§ **EXERCISE OBJECTIVE**: Please print the entries below exactly, from the line with "ATOM 170 N N" through the line with "ATOM 222 C C", including both of those lines and leaving out all others.

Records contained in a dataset
■ ■ ■
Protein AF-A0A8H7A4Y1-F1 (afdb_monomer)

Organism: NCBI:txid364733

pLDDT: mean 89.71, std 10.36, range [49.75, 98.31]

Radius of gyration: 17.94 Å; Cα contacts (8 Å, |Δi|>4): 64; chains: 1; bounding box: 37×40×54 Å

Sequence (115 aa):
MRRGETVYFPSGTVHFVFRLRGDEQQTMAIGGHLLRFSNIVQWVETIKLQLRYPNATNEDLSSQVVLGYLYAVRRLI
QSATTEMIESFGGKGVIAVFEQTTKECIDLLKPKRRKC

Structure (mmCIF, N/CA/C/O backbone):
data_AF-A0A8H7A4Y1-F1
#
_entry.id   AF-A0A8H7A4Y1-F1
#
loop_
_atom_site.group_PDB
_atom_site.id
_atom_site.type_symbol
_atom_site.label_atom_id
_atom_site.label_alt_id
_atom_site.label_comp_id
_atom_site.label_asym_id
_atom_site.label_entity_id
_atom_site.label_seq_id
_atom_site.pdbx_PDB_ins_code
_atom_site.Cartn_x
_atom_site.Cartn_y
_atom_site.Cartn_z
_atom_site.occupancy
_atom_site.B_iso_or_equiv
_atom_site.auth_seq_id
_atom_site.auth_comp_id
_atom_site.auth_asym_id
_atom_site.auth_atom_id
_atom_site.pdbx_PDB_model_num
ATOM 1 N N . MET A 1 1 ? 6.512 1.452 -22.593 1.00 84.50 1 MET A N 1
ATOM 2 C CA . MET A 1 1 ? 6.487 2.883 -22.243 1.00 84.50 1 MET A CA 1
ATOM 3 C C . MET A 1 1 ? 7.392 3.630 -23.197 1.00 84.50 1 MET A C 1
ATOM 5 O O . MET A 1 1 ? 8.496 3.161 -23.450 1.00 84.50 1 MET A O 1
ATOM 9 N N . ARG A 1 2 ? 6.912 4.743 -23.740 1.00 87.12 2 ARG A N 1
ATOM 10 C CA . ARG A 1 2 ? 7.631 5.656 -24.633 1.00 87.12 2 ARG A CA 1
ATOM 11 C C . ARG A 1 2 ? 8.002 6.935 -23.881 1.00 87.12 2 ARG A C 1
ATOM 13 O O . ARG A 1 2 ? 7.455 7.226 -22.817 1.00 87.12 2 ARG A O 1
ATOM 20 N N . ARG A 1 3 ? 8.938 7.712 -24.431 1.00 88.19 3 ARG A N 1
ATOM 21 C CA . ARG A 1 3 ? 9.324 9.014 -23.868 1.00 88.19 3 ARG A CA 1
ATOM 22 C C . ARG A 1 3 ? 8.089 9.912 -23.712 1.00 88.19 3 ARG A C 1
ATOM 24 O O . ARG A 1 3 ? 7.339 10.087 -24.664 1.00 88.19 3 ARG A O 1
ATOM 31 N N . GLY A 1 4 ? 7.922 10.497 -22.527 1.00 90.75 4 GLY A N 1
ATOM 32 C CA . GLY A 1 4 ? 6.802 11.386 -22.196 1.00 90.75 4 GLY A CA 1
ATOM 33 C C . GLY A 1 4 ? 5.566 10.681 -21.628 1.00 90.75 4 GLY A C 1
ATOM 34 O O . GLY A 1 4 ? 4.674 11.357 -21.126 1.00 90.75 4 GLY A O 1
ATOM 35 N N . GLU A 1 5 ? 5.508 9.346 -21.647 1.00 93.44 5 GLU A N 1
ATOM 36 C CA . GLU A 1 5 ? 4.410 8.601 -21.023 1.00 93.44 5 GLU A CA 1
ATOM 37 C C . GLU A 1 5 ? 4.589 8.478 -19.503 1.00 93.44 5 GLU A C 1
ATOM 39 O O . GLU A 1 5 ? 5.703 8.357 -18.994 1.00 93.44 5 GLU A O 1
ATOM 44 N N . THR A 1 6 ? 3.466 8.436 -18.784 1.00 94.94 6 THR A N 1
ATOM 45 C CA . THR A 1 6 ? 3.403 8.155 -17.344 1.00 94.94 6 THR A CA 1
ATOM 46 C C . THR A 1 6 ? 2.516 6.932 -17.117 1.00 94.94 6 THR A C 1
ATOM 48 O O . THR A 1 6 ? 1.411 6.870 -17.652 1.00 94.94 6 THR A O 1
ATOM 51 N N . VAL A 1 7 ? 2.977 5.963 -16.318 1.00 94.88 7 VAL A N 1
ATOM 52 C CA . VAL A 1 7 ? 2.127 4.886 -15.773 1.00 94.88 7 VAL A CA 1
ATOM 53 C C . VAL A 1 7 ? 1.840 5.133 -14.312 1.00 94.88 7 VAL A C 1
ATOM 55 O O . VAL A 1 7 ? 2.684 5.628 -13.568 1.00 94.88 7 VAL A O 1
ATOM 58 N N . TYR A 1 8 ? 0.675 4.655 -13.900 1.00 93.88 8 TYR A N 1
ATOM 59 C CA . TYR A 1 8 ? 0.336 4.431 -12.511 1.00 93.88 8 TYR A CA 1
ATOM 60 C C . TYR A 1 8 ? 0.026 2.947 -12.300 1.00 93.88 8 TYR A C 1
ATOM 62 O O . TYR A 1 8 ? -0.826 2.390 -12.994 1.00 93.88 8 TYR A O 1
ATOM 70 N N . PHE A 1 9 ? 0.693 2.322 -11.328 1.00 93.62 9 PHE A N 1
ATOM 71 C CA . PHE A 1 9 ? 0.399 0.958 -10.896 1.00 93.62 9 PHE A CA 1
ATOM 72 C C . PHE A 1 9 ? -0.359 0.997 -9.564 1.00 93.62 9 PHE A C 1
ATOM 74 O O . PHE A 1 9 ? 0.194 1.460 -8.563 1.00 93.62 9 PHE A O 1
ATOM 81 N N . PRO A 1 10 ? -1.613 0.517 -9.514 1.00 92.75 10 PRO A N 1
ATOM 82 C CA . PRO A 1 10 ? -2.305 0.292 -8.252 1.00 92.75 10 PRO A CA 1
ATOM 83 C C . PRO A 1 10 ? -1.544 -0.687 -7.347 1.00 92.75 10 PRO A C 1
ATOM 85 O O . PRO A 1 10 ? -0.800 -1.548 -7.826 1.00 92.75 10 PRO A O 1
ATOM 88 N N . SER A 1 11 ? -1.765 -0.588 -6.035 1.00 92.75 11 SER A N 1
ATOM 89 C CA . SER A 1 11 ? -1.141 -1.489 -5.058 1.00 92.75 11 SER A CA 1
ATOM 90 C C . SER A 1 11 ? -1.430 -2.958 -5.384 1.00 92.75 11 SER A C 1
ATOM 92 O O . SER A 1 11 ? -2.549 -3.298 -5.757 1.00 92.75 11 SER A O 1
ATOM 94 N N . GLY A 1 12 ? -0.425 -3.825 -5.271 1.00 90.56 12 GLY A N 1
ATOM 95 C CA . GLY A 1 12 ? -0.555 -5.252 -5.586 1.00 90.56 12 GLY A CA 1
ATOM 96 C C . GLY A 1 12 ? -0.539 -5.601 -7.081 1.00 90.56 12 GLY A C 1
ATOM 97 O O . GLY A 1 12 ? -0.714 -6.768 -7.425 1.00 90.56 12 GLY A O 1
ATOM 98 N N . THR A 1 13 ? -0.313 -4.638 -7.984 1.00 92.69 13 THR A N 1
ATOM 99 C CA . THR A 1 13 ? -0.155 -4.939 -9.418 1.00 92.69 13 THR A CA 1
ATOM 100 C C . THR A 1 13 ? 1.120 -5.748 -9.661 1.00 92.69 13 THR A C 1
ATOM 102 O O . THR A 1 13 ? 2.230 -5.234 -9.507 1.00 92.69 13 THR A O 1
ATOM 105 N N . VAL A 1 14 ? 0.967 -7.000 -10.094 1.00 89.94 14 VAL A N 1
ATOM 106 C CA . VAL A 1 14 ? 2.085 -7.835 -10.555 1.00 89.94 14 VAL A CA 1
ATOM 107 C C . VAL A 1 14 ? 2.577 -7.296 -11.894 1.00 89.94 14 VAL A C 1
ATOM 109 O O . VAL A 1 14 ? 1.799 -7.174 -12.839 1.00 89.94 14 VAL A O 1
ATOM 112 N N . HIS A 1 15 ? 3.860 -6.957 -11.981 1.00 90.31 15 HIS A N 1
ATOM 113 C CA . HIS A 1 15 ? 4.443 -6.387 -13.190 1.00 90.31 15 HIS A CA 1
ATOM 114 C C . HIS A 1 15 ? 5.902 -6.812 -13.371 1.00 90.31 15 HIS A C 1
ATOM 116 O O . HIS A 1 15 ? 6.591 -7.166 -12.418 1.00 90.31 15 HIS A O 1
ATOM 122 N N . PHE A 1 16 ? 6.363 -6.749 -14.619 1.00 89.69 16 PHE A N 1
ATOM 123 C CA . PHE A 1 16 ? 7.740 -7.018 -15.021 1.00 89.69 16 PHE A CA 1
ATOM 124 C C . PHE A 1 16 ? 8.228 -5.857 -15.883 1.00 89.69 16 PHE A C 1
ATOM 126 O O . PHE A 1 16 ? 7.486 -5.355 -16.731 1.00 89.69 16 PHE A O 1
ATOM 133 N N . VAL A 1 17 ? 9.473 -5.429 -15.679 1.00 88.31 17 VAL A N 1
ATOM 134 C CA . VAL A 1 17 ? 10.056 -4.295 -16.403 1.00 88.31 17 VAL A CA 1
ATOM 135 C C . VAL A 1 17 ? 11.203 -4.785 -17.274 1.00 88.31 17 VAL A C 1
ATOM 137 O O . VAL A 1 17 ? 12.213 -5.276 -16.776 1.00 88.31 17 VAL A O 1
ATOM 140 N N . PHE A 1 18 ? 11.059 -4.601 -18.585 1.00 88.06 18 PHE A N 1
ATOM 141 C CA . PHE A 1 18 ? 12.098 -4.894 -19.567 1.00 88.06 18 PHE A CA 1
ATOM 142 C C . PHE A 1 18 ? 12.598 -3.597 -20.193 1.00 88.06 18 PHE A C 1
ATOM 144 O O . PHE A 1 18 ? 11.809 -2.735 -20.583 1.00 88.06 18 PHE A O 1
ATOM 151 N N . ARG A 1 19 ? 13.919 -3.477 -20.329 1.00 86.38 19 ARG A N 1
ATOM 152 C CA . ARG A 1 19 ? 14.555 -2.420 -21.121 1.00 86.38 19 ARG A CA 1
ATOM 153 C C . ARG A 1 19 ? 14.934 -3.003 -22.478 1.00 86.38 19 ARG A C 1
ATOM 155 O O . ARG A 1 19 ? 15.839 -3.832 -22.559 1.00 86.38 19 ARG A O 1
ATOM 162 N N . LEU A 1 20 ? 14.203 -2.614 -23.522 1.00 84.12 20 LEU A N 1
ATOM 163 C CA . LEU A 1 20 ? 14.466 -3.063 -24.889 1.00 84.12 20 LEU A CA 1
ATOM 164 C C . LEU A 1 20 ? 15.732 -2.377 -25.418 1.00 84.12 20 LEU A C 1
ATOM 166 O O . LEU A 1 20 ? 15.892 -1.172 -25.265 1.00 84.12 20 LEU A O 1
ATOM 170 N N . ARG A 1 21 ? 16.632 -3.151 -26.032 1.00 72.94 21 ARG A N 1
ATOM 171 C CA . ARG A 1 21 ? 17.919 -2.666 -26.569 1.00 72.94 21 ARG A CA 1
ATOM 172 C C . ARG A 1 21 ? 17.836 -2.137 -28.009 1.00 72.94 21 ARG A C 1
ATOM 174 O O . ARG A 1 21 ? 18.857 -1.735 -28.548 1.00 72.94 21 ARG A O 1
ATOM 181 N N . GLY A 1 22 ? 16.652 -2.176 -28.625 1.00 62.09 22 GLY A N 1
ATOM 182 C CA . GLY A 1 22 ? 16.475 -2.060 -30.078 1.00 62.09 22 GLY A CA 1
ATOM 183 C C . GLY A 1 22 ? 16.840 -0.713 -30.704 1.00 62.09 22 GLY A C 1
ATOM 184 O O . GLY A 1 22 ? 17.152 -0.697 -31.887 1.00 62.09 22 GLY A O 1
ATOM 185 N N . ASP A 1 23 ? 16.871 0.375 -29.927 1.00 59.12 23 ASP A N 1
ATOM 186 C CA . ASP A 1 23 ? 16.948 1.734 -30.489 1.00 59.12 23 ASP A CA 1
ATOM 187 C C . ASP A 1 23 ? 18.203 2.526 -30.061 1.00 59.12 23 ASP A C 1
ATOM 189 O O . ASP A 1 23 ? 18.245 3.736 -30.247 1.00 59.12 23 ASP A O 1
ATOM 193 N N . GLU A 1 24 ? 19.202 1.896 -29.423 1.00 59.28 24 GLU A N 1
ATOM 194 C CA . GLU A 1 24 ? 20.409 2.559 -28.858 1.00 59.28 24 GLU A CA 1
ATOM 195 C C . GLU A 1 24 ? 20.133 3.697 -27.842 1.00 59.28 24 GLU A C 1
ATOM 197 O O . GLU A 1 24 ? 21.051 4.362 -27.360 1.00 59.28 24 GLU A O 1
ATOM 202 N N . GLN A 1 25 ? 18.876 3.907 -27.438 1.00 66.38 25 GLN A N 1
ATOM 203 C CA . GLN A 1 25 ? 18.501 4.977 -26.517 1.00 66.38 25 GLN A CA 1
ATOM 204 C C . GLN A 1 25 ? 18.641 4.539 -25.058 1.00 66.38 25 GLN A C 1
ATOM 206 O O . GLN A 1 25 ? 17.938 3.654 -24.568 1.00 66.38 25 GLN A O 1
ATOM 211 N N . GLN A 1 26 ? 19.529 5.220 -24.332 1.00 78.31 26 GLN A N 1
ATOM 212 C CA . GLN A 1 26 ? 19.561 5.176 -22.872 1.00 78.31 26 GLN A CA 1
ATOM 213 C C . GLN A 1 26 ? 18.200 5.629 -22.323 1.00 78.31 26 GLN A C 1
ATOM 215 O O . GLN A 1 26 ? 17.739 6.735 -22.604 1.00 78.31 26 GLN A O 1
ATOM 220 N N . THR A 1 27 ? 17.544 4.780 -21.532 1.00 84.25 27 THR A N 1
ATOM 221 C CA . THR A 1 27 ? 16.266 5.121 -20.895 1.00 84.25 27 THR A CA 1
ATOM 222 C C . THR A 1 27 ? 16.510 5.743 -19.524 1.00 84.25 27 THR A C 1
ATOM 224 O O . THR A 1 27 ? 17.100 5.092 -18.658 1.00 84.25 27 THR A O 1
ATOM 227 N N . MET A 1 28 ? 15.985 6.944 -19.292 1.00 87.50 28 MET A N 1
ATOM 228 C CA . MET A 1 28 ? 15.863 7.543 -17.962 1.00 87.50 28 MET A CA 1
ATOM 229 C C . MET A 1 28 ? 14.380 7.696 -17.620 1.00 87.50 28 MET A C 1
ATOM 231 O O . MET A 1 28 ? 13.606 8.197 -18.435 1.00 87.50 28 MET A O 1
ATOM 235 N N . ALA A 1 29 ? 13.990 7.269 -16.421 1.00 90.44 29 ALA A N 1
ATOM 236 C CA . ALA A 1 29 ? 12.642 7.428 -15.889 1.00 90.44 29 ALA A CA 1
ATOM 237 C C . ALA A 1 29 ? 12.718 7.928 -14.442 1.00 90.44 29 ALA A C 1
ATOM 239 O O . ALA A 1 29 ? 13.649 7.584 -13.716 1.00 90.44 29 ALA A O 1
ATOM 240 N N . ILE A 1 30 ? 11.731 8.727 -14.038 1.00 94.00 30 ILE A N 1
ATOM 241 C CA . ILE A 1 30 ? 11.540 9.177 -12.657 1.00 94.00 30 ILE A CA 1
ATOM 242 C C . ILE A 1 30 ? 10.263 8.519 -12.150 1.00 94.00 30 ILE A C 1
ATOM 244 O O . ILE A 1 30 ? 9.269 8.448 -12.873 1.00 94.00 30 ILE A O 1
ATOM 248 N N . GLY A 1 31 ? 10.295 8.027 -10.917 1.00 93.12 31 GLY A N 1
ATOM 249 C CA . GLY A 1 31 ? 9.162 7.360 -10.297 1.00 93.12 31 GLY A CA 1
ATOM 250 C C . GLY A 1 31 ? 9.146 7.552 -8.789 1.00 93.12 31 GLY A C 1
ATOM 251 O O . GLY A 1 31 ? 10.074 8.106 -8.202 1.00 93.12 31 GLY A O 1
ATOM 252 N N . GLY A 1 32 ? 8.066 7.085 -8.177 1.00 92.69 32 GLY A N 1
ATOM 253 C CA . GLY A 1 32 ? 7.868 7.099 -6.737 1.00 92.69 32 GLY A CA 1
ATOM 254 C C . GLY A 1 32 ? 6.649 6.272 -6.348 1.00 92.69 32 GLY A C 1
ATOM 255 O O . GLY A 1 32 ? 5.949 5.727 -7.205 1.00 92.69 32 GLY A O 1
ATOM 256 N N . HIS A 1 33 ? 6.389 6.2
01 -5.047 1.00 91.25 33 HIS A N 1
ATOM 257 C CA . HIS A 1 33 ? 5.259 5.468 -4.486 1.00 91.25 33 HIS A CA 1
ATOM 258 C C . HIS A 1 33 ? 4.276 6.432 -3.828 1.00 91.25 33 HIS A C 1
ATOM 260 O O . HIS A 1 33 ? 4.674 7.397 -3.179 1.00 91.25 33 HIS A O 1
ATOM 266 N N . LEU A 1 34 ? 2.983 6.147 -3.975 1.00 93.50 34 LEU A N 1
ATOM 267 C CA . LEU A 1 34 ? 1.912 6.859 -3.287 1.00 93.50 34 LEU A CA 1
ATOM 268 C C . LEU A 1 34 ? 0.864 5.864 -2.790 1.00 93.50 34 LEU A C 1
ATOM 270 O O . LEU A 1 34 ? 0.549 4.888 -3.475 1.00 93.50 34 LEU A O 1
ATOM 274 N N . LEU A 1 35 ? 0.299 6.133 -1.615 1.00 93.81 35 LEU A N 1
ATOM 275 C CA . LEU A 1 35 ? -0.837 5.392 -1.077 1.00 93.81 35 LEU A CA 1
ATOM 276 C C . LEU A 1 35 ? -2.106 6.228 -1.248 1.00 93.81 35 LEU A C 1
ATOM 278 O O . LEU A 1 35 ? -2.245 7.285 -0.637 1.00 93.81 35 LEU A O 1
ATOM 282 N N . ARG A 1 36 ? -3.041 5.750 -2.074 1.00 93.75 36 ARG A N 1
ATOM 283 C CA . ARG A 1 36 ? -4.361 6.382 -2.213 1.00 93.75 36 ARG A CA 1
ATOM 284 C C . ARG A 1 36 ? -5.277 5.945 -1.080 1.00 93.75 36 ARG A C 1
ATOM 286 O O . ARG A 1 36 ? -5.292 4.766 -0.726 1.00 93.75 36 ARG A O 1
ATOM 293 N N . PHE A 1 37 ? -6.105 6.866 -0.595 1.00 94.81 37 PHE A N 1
■ ■ ■
§ **WRITTEN RESPONSE**:
ATOM 170 N N . ARG A 1 21 ? 16.632 -3.151 -26.032 1.00 72.94 21 ARG A N 1
ATOM 171 C CA . ARG A 1 21 ? 17.919 -2.666 -26.569 1.00 72.94 21 ARG A CA 1
ATOM 172 C C . ARG A 1 21 ? 17.836 -2.137 -28.009 1.00 72.94 21 ARG A C 1
ATOM 174 O O . ARG A 1 21 ? 18.857 -1.735 -28.548 1.00 72.94 21 ARG A O 1
ATOM 181 N N . GLY A 1 22 ? 16.652 -2.176 -28.625 1.00 62.09 22 GLY A N 1
ATOM 182 C CA . GLY A 1 22 ? 16.475 -2.060 -30.078 1.00 62.09 22 GLY A CA 1
ATOM 183 C C . GLY A 1 22 ? 16.840 -0.713 -30.704 1.00 62.09 22 GLY A C 1
ATOM 184 O O . GLY A 1 22 ? 17.152 -0.697 -31.887 1.00 62.09 22 GLY A O 1
ATOM 185 N N . ASP A 1 23 ? 16.871 0.375 -29.927 1.00 59.12 23 ASP A N 1
ATOM 186 C CA . ASP A 1 23 ? 16.948 1.734 -30.489 1.00 59.12 23 ASP A CA 1
ATOM 187 C C . ASP A 1 23 ? 18.203 2.526 -30.061 1.00 59.12 23 ASP A C 1
ATOM 189 O O . ASP A 1 23 ? 18.245 3.736 -30.247 1.00 59.12 23 ASP A O 1
ATOM 193 N N . GLU A 1 24 ? 19.202 1.896 -29.423 1.00 59.28 24 GLU A N 1
ATOM 194 C CA . GLU A 1 24 ? 20.409 2.559 -28.858 1.00 59.28 24 GLU A CA 1
ATOM 195 C C . GLU A 1 24 ? 20.133 3.697 -27.842 1.00 59.28 24 GLU A C 1
ATOM 197 O O . GLU A 1 24 ? 21.051 4.362 -27.360 1.00 59.28 24 GLU A O 1
ATOM 202 N N . GLN A 1 25 ? 18.876 3.907 -27.438 1.00 66.38 25 GLN A N 1
ATOM 203 C CA . GLN A 1 25 ? 18.501 4.977 -26.517 1.00 66.38 25 GLN A CA 1
ATOM 204 C C . GLN A 1 25 ? 18.641 4.539 -25.058 1.00 66.38 25 GLN A C 1
ATOM 206 O O . GLN A 1 25 ? 17.938 3.654 -24.568 1.00 66.38 25 GLN A O 1
ATOM 211 N N . GLN A 1 26 ? 19.529 5.220 -24.332 1.00 78.31 26 GLN A N 1
ATOM 212 C CA . GLN A 1 26 ? 19.561 5.176 -22.872 1.00 78.31 26 GLN A CA 1
ATOM 213 C C . GLN A 1 26 ? 18.200 5.629 -22.323 1.00 78.31 26 GLN A C 1
ATOM 215 O O . GLN A 1 26 ? 17.739 6.735 -22.604 1.00 78.31 26 GLN A O 1
ATOM 220 N N . THR A 1 27 ? 17.544 4.780 -21.532 1.00 84.25 27 THR A N 1
ATOM 221 C CA . THR A 1 27 ? 16.266 5.121 -20.895 1.00 84.25 27 THR A CA 1
ATOM 222 C C . THR A 1 27 ? 16.510 5.743 -19.524 1.00 84.25 27 THR A C 1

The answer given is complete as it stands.